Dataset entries
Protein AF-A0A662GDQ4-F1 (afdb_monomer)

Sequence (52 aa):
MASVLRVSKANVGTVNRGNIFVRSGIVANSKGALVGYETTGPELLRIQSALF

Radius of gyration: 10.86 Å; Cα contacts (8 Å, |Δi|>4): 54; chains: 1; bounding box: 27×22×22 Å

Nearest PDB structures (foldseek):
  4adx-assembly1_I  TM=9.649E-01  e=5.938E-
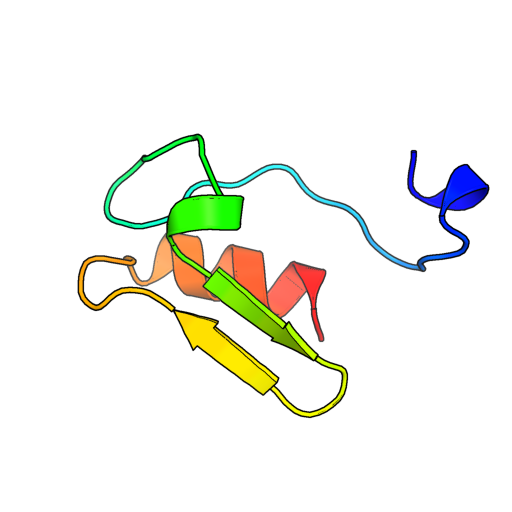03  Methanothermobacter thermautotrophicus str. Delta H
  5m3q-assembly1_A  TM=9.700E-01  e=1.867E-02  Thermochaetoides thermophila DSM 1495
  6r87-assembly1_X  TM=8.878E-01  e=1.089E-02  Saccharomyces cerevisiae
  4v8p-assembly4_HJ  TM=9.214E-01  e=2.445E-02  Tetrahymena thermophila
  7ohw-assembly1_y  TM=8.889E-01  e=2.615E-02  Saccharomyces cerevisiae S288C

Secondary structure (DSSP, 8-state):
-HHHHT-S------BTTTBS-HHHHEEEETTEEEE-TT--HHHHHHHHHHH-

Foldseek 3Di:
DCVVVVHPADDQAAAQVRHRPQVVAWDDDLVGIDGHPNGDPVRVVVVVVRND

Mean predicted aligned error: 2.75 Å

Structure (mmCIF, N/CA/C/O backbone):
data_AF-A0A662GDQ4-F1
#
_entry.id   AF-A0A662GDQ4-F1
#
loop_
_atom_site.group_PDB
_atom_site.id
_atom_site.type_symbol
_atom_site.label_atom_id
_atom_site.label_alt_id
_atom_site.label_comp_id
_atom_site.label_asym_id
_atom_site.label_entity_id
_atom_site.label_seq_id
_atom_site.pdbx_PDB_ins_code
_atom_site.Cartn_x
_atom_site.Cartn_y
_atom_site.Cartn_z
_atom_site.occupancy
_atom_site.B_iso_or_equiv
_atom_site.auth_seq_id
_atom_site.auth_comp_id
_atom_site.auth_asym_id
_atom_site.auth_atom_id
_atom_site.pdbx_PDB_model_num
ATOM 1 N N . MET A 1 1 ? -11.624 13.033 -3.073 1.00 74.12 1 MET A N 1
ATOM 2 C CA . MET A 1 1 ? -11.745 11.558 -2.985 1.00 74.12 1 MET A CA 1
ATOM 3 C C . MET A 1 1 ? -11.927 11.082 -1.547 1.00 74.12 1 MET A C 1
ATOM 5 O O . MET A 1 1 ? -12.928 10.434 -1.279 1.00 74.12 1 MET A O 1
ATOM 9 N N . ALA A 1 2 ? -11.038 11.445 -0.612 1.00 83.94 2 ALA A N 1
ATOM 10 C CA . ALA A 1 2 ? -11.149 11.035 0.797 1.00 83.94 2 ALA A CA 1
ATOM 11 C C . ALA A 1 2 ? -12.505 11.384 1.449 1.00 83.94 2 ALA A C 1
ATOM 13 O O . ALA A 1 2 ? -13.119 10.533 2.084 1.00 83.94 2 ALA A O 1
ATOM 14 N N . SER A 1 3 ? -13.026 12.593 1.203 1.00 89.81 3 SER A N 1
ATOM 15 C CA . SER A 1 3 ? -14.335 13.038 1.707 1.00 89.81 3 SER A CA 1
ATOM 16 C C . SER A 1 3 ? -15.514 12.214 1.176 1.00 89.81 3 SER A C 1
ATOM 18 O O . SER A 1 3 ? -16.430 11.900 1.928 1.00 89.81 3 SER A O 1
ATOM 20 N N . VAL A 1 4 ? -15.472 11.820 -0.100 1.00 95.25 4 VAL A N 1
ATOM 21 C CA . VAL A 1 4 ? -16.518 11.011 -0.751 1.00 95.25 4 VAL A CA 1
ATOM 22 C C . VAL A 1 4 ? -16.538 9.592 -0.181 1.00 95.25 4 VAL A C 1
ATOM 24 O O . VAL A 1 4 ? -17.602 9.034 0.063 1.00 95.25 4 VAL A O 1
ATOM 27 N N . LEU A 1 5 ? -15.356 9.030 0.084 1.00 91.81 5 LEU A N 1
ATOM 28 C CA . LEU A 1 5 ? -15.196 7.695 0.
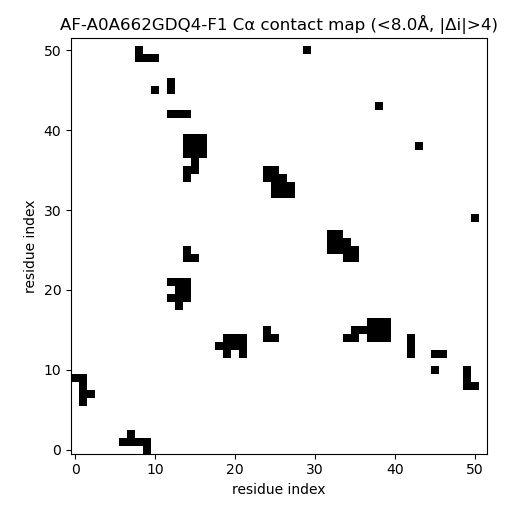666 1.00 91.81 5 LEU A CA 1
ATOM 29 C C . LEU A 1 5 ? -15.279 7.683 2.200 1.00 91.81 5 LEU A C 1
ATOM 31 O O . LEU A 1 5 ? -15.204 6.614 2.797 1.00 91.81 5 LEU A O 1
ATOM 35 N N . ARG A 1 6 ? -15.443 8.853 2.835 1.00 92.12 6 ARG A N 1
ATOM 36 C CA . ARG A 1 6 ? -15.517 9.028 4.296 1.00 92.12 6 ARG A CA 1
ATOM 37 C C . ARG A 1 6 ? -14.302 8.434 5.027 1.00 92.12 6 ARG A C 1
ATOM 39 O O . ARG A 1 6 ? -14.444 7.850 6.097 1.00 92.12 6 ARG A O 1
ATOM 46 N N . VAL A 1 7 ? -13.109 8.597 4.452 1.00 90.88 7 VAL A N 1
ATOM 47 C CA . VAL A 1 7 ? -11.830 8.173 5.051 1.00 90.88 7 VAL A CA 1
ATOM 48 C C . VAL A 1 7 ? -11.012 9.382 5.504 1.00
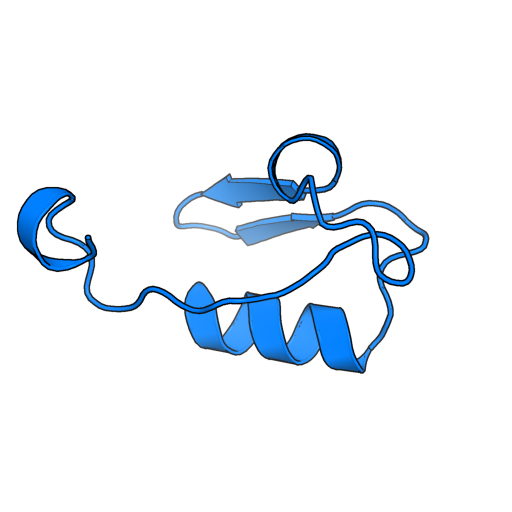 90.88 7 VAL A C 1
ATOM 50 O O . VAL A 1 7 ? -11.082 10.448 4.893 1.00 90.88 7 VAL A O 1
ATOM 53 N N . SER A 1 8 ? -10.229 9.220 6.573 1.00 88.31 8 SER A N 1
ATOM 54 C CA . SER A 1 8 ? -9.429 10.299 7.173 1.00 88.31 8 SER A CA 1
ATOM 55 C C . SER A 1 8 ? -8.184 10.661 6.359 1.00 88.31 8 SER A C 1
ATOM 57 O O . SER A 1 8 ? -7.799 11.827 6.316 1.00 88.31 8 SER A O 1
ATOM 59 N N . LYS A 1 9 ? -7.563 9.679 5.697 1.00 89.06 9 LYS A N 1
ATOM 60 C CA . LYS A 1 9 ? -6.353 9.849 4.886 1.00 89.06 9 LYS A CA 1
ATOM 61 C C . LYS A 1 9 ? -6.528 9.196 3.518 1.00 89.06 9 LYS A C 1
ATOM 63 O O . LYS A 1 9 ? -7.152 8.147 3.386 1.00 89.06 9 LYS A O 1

— REQUIRED WORK —
Copy out every line from the data above in which the word "cerevisiae" occurs.

— ANSWER BOX —
  6r87-assembly1_X  TM=8.878E-01  e=1.089E-02  Saccharomyces cerevisiae
  7ohw-assembly1_y  TM=8.889E-01  e=2.615E-02  Saccharomyces cerevisiae S288C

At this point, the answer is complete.